Using the listing below, copy exactly the lines from the one containing "ATOM 181 N N" to the one containing "ATOM 190 C C", both lines included, and no others.

• Information given:
※ ※ ※

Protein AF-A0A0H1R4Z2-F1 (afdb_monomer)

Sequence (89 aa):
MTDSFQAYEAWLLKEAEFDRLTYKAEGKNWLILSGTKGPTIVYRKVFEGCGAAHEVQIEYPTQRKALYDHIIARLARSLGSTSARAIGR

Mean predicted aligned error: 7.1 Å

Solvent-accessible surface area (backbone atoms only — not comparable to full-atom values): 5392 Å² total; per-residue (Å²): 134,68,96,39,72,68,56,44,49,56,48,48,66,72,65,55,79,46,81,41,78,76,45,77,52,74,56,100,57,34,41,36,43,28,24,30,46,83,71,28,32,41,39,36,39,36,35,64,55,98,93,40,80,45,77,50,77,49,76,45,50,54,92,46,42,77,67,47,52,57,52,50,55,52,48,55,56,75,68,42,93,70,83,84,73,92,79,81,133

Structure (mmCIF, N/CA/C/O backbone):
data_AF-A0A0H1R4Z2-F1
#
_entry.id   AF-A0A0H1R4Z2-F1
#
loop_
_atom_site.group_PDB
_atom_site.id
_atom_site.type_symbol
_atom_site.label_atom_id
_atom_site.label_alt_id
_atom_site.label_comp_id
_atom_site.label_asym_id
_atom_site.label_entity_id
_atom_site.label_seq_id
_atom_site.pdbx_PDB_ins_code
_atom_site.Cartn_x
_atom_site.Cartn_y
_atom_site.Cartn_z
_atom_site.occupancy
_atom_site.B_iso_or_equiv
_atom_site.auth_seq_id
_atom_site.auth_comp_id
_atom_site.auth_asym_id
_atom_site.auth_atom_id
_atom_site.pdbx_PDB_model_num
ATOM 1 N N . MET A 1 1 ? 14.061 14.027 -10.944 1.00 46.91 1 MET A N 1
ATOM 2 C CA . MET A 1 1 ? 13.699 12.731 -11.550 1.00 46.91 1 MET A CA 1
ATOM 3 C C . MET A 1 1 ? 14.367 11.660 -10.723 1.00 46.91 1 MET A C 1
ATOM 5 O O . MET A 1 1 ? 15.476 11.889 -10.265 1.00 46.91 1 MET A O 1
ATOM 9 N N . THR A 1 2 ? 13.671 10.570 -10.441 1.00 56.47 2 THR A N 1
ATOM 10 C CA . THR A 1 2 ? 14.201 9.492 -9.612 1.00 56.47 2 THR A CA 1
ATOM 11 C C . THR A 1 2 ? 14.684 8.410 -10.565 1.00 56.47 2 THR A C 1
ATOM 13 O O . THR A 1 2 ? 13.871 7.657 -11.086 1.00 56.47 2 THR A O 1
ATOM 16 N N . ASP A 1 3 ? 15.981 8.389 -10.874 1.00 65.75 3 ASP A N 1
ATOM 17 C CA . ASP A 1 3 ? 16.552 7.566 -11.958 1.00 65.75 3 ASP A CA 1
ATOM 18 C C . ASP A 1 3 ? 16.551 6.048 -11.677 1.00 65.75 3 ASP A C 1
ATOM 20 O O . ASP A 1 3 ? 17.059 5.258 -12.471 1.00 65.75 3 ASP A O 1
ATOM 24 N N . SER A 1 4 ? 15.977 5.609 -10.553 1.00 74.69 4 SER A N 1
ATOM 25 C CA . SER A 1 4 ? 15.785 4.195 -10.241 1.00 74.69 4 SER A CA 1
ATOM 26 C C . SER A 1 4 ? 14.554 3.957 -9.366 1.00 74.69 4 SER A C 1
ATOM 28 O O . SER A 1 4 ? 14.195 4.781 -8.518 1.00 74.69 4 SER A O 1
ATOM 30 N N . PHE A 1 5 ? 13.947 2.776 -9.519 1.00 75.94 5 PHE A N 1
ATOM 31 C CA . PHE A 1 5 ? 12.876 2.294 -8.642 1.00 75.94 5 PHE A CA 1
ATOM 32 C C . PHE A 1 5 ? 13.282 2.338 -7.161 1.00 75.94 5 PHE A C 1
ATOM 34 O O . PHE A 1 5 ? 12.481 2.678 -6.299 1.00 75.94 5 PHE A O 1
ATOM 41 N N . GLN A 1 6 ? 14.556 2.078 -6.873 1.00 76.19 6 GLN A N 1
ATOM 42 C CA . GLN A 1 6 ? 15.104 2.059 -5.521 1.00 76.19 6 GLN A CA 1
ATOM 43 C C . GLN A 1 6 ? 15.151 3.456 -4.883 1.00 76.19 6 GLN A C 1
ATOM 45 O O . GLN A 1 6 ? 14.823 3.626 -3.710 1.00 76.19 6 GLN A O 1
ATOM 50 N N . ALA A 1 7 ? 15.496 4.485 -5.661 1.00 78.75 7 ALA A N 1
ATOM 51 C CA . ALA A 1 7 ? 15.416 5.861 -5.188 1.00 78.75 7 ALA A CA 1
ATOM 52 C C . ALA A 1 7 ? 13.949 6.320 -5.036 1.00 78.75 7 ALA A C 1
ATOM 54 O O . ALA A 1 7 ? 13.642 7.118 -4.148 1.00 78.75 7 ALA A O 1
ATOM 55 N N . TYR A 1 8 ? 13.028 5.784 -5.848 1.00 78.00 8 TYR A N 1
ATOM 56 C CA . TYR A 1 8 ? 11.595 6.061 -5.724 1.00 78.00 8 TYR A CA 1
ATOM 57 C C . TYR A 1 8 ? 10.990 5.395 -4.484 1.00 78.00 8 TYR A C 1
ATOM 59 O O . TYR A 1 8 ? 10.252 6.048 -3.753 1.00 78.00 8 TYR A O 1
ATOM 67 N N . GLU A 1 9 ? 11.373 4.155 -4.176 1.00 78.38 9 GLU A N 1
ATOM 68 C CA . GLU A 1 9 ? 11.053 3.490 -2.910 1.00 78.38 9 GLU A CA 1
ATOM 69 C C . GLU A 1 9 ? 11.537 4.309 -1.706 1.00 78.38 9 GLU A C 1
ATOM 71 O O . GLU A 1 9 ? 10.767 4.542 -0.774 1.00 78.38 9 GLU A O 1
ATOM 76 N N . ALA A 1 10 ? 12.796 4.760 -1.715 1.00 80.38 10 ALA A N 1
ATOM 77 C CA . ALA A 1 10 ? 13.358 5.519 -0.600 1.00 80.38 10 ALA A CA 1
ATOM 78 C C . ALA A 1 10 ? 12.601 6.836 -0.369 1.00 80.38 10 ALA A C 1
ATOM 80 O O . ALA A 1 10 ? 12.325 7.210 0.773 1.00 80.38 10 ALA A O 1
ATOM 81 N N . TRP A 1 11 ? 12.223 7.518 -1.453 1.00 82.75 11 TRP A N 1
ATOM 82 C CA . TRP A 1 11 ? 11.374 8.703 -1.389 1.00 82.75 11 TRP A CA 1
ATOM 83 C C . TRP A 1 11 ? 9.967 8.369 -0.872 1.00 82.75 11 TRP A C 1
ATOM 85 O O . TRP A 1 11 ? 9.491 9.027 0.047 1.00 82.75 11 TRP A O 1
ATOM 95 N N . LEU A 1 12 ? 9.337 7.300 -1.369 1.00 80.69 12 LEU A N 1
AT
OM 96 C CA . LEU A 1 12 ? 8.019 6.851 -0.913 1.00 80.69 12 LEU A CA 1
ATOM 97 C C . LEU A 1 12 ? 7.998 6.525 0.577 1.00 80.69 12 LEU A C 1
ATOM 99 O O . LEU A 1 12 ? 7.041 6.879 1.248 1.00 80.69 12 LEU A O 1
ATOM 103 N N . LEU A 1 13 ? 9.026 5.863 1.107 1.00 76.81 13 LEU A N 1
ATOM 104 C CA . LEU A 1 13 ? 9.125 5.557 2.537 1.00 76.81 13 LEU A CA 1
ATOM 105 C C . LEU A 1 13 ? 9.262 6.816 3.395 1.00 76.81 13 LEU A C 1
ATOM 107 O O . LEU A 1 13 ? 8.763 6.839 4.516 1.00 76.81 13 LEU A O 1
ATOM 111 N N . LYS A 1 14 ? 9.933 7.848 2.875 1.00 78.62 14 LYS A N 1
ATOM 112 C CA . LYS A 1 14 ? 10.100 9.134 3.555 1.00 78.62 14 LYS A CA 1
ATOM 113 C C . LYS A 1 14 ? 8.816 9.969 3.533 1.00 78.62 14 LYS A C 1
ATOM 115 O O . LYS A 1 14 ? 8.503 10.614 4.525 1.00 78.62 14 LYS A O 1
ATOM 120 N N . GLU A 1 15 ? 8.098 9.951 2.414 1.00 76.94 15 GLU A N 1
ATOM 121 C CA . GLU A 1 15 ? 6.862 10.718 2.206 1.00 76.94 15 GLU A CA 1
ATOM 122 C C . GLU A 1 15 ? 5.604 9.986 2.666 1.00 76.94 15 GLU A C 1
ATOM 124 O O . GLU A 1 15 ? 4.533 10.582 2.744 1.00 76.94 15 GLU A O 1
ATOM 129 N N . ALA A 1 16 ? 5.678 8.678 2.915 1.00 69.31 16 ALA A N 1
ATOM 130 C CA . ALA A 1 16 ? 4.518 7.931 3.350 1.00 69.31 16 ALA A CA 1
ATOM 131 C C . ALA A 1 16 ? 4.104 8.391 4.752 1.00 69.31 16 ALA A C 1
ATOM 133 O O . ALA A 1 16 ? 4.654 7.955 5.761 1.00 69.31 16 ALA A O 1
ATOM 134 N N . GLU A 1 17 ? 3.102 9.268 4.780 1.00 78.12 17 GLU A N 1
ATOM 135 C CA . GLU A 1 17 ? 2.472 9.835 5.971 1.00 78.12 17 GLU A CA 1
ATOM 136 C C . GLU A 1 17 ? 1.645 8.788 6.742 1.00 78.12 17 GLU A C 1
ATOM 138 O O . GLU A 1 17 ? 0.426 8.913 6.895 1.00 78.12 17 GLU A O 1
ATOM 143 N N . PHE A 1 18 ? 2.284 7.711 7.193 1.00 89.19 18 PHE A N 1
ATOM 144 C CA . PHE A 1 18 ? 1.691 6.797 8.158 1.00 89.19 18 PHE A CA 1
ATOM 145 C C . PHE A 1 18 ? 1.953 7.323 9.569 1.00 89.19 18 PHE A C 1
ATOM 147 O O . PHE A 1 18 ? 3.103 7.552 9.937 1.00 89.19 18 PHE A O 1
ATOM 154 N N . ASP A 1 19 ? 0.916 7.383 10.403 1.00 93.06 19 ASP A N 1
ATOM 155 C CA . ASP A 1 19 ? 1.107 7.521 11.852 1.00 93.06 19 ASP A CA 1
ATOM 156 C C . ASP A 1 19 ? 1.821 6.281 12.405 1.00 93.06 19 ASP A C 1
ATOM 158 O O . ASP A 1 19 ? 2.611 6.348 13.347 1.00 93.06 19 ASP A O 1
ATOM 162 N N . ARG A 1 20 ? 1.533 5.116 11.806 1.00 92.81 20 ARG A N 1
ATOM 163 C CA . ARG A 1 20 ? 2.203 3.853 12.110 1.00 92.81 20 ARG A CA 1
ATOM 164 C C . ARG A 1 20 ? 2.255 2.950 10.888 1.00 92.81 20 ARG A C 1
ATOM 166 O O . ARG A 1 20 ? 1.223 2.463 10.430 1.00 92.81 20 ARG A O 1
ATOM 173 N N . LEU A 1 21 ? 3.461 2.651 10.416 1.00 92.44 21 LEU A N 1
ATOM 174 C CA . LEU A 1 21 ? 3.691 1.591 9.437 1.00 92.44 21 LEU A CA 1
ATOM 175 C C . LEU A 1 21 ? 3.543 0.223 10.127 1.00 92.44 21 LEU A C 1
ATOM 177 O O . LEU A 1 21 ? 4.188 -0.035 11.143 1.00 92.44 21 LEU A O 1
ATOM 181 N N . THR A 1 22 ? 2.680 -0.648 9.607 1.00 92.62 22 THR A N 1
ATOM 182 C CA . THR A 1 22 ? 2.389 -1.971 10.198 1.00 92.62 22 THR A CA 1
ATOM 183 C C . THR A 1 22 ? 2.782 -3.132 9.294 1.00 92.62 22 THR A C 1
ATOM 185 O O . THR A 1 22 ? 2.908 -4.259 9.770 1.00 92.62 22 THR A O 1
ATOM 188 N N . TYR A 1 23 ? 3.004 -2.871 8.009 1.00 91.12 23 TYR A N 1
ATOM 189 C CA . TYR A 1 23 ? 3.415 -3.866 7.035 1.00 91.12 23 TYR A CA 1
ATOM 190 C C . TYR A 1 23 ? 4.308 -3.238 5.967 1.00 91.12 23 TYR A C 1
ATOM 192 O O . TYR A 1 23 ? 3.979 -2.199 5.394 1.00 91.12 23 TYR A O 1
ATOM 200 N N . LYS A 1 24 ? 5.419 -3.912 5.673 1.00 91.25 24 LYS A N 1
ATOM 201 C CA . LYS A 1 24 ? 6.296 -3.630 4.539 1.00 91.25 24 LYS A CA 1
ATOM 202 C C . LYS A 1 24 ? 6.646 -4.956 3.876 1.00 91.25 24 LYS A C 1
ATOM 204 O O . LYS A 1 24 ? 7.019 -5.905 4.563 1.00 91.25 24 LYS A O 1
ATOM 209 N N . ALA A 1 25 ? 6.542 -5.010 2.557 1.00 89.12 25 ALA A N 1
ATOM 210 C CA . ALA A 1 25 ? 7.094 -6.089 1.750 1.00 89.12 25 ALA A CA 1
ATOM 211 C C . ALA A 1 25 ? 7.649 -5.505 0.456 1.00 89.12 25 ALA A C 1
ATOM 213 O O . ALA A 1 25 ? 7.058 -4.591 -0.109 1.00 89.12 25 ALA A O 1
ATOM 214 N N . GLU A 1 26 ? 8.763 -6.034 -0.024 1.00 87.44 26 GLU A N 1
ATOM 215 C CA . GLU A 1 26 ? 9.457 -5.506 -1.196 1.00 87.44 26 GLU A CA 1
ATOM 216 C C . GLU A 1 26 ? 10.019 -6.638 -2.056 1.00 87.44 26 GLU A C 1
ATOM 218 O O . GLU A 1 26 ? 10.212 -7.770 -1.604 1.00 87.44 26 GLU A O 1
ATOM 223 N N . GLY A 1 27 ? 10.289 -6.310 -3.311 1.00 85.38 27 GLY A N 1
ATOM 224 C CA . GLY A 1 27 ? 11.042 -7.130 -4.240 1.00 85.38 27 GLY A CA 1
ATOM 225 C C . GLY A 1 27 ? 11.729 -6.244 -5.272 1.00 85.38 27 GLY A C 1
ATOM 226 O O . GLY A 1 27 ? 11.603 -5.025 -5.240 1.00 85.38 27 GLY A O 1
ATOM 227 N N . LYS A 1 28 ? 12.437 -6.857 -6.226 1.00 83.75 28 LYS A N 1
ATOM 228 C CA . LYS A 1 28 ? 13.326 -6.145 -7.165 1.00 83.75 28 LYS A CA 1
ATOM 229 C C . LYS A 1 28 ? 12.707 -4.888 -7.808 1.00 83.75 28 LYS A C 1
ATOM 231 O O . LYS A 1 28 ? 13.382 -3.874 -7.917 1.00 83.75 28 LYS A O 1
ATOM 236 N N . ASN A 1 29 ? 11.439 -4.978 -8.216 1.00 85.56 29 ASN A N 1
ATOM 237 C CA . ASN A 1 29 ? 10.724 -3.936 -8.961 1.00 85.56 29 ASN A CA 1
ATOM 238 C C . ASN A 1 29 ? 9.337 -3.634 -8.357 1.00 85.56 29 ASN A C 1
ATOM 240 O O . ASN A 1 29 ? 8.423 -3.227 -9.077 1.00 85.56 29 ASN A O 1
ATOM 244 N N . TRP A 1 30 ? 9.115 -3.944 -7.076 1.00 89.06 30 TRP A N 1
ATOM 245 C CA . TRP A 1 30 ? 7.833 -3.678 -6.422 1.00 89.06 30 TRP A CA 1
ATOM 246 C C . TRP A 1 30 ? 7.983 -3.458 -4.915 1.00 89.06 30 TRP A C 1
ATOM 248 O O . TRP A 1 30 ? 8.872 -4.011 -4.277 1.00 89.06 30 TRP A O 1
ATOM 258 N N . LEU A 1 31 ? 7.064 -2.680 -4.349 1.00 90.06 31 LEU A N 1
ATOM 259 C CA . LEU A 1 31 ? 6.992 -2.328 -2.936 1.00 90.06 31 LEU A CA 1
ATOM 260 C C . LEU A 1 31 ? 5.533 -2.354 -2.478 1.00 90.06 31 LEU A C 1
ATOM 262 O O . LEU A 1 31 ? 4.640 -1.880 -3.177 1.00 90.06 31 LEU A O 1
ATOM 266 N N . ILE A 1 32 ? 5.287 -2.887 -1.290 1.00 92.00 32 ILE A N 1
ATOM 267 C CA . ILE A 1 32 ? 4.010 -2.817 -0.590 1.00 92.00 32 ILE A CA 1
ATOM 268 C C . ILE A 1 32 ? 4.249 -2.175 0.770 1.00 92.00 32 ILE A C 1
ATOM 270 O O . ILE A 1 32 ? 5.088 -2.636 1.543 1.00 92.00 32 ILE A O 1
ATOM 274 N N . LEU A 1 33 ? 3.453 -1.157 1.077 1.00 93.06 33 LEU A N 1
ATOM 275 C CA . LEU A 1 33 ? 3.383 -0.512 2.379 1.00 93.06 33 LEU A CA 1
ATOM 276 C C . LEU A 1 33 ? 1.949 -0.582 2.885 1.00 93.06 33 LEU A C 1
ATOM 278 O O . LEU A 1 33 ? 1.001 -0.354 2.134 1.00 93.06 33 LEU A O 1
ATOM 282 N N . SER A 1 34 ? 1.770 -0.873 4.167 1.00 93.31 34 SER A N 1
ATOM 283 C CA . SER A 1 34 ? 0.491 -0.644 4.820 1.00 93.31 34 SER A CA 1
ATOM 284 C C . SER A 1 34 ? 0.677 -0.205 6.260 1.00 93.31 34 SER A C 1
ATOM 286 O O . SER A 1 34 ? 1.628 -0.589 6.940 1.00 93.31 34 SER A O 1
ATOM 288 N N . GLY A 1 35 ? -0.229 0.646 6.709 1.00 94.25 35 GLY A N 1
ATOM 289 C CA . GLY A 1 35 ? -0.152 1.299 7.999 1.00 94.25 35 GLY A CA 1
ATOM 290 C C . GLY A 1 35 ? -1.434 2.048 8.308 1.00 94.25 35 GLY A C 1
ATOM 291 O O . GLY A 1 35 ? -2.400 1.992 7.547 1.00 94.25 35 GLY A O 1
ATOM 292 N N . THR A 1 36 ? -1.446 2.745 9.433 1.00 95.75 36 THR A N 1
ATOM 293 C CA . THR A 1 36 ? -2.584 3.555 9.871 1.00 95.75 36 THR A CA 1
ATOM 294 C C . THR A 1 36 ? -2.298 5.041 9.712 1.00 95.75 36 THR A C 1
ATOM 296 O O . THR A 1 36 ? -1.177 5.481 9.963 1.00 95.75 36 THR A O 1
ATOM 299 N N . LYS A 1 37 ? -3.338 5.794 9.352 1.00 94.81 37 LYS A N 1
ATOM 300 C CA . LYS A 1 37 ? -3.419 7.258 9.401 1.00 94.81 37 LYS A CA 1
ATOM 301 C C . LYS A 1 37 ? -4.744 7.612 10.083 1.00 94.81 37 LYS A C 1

※ ※ ※

• Task result:
ATOM 181 N N . THR A 1 22 ? 2.680 -0.648 9.607 1.00 92.62 22 THR A N 1
ATOM 182 C CA . THR A 1 22 ? 2.389 -1.971 10.198 1.00 92.62 22 THR A CA 1
ATOM 183 C C . THR A 1 22 ? 2.782 -3.132 9.294 1.00 92.62 22 THR A C 1
ATOM 185 O O . THR A 1 22 ? 2.908 -4.259 9.770 1.00 92.62 22 THR A O 1
ATOM 188 N N . TYR A 1 23 ? 3.004 -2.871 8.009 1.00 91.12 23 TYR A N 1
ATOM 189 C CA . TYR A 1 23 ? 3.415 -3.866 7.035 1.00 91.12 23 TYR A CA 1
ATOM 190 C C . TYR A 1 23 ? 4.308 -3.238 5.967 1.00 91.12 23 TYR A C 1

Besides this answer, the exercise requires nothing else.